Indiana University

 

Indiana University (IU) will establish the National Center for Genome Analysis Support (NCGAS) in partnership with the Texas Advanced Computing Center (TACC). The NCGAS will be an innovative service center (core facility) that supports the national community of NSF-funded researchers who use genome assembly software, particularly software suitable for assembly of data from next-generation sequencers; large-scale phylogenetic software; and other genome analysis software requiring large amounts of memory. This center will be a general source of software support and services that will be provided on the Mason large memory computer cluster at IU, on the TACC Ranger system, and on the San Diego Supercomputer Center Gordon system.
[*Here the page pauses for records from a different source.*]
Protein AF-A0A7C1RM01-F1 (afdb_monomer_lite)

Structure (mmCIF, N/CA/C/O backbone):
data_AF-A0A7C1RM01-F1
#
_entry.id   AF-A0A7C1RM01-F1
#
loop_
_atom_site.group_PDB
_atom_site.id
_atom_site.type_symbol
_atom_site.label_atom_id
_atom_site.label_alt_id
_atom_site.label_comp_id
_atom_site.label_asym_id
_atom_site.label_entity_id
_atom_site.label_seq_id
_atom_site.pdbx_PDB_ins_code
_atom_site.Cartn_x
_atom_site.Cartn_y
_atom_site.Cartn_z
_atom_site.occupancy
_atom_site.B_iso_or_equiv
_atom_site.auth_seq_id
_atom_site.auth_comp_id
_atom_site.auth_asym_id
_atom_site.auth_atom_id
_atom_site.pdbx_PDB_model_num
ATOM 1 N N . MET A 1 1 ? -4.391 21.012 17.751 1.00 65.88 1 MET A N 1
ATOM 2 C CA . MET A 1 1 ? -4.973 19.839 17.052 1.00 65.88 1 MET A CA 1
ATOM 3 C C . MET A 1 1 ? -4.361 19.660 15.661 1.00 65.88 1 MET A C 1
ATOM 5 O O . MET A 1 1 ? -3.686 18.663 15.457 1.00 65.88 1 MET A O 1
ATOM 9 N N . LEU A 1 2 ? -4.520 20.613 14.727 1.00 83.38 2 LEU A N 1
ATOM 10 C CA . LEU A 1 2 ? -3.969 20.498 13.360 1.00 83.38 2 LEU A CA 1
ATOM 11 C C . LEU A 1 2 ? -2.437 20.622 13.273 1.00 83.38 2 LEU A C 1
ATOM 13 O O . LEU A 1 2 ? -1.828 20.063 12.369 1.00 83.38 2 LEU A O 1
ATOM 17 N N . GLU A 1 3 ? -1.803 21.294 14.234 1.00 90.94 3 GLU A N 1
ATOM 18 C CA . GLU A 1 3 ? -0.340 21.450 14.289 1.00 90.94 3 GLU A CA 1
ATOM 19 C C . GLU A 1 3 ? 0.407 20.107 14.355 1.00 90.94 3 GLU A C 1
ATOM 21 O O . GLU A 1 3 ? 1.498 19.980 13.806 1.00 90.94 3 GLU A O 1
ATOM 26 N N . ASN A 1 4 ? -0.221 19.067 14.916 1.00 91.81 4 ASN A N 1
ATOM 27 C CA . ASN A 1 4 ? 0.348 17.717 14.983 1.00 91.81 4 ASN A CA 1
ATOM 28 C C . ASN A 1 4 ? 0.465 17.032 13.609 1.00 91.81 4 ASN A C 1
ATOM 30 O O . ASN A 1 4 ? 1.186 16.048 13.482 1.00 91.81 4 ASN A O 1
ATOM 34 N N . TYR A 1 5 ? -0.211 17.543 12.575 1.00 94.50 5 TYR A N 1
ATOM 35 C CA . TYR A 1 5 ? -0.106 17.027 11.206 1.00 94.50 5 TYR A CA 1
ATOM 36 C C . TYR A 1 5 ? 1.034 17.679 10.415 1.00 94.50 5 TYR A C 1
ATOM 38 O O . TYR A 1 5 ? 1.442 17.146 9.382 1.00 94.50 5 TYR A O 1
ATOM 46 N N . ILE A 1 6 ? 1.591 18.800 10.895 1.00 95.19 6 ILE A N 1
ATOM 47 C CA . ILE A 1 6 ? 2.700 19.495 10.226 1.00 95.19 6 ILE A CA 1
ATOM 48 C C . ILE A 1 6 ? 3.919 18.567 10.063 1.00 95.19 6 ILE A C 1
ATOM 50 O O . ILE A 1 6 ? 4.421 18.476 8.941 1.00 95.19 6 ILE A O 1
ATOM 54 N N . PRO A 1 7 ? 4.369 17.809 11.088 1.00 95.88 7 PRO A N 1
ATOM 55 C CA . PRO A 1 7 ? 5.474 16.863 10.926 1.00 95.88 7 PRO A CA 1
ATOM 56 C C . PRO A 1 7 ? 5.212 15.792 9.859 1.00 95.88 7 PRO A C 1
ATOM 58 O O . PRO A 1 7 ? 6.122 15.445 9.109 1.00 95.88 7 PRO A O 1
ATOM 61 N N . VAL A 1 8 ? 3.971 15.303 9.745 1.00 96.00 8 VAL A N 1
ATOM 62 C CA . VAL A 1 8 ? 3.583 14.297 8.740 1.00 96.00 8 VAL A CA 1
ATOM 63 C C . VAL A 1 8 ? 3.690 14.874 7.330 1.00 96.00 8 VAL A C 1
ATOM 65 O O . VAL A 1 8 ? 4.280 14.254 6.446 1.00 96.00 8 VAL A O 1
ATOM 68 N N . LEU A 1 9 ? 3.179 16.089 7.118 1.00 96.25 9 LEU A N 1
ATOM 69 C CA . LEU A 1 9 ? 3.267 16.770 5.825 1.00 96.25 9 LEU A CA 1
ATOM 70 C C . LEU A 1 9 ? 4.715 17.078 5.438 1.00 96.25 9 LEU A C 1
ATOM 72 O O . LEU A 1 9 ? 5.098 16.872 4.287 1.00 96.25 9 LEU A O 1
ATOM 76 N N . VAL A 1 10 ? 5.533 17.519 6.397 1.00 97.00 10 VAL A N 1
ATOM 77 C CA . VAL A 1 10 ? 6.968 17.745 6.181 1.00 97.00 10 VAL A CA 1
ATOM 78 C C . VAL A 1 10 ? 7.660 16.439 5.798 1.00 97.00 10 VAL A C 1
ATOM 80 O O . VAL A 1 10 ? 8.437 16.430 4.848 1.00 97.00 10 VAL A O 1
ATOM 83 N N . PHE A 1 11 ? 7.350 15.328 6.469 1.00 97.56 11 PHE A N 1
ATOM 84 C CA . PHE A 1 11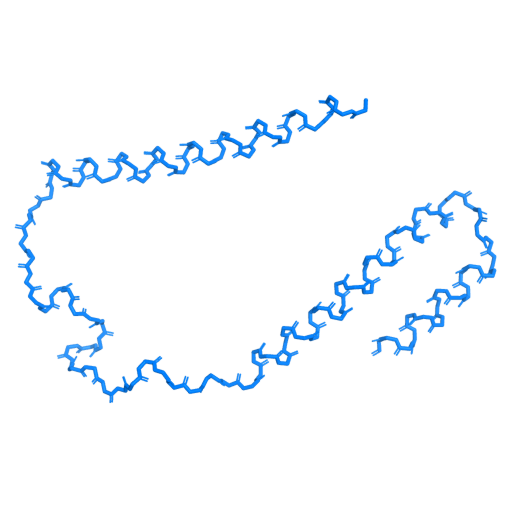 ? 7.928 14.025 6.145 1.00 97.56 11 PHE A CA 1
ATOM 85 C C . PHE A 1 11 ? 7.578 13.574 4.722 1.00 97.56 11 PHE A C 1
ATOM 87 O O . PHE A 1 11 ? 8.469 13.187 3.965 1.00 97.56 11 PHE A O 1
ATOM 94 N N . ILE A 1 12 ? 6.308 13.695 4.321 1.00 97.88 12 ILE A N 1
ATOM 95 C CA . ILE A 1 12 ? 5.866 13.394 2.951 1.00 97.88 12 ILE A CA 1
ATOM 96 C C . ILE A 1 12 ? 6.603 14.287 1.945 1.00 97.88 12 ILE A C 1
ATOM 98 O O . ILE A 1 12 ? 7.149 13.787 0.961 1.00 97.88 12 ILE A O 1
ATOM 102 N N . ALA A 1 13 ? 6.670 15.596 2.201 1.00 98.19 13 ALA A N 1
ATOM 103 C CA . ALA A 1 13 ? 7.330 16.547 1.312 1.00 98.19 13 ALA A CA 1
ATOM 104 C C . ALA A 1 13 ? 8.828 16.246 1.156 1.00 98.19 13 ALA A C 1
ATOM 106 O O . ALA A 1 13 ? 9.338 16.222 0.037 1.00 98.19 13 ALA A O 1
ATOM 107 N N . VAL A 1 14 ? 9.530 15.965 2.257 1.00 98.25 14 VAL A N 1
ATOM 108 C CA . VAL A 1 14 ? 10.946 15.574 2.245 1.00 98.25 14 VAL A CA 1
ATOM 109 C C . VAL A 1 14 ? 11.143 14.254 1.505 1.00 98.25 14 VAL A C 1
ATOM 111 O O . VAL A 1 14 ? 12.057 14.165 0.688 1.00 98.25 14 VAL A O 1
ATOM 114 N N . GLY A 1 15 ? 10.277 13.259 1.715 1.00 98.25 15 GLY A N 1
ATOM 115 C CA . GLY A 1 15 ? 10.327 11.985 0.994 1.00 98.25 15 GLY A CA 1
ATOM 116 C C . GLY A 1 15 ? 10.192 12.164 -0.520 1.00 98.25 15 GLY A C 1
ATOM 117 O O . GLY A 1 15 ? 11.023 11.663 -1.281 1.00 98.25 15 GLY A O 1
ATOM 118 N N . PHE A 1 16 ? 9.210 12.951 -0.963 1.00 98.31 16 PHE A N 1
ATOM 119 C CA . PHE A 1 16 ? 9.042 13.294 -2.378 1.00 98.31 16 PHE A CA 1
ATOM 120 C C . PHE A 1 16 ? 10.230 14.080 -2.936 1.00 98.31 16 PHE A C 1
ATOM 122 O O . PHE A 1 16 ? 10.726 13.748 -4.014 1.00 98.31 16 PHE A O 1
ATOM 129 N N . MET A 1 17 ? 10.717 15.090 -2.207 1.00 98.38 17 MET A N 1
ATOM 130 C CA . MET A 1 17 ? 11.887 15.875 -2.608 1.00 98.38 17 MET A CA 1
ATOM 131 C C . MET A 1 17 ? 13.125 14.993 -2.760 1.00 98.38 17 MET A C 1
ATOM 133 O O . MET A 1 17 ? 13.842 15.118 -3.749 1.00 98.38 17 MET A O 1
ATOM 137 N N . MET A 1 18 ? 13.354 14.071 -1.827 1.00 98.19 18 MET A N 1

The NCGAS will provide the following services:

  • Support of use of genome analysis software on the above clusters.
  • Storage of submitted data sets and results for at least one year following analysis.
  • A repository of open source genome analysis software, including hardened, tuned, and optimized versions of particularly important open source software.
  • Support for use of this open source software, including extended, in-depth consulting for sequence analysis and tutorials and presentations on use of NCGAS services.
  • Implementation of a novel public/private service partnership in support of genome analysis and other biological research, on a fee-for-service basis as an alternative to commercial clouds.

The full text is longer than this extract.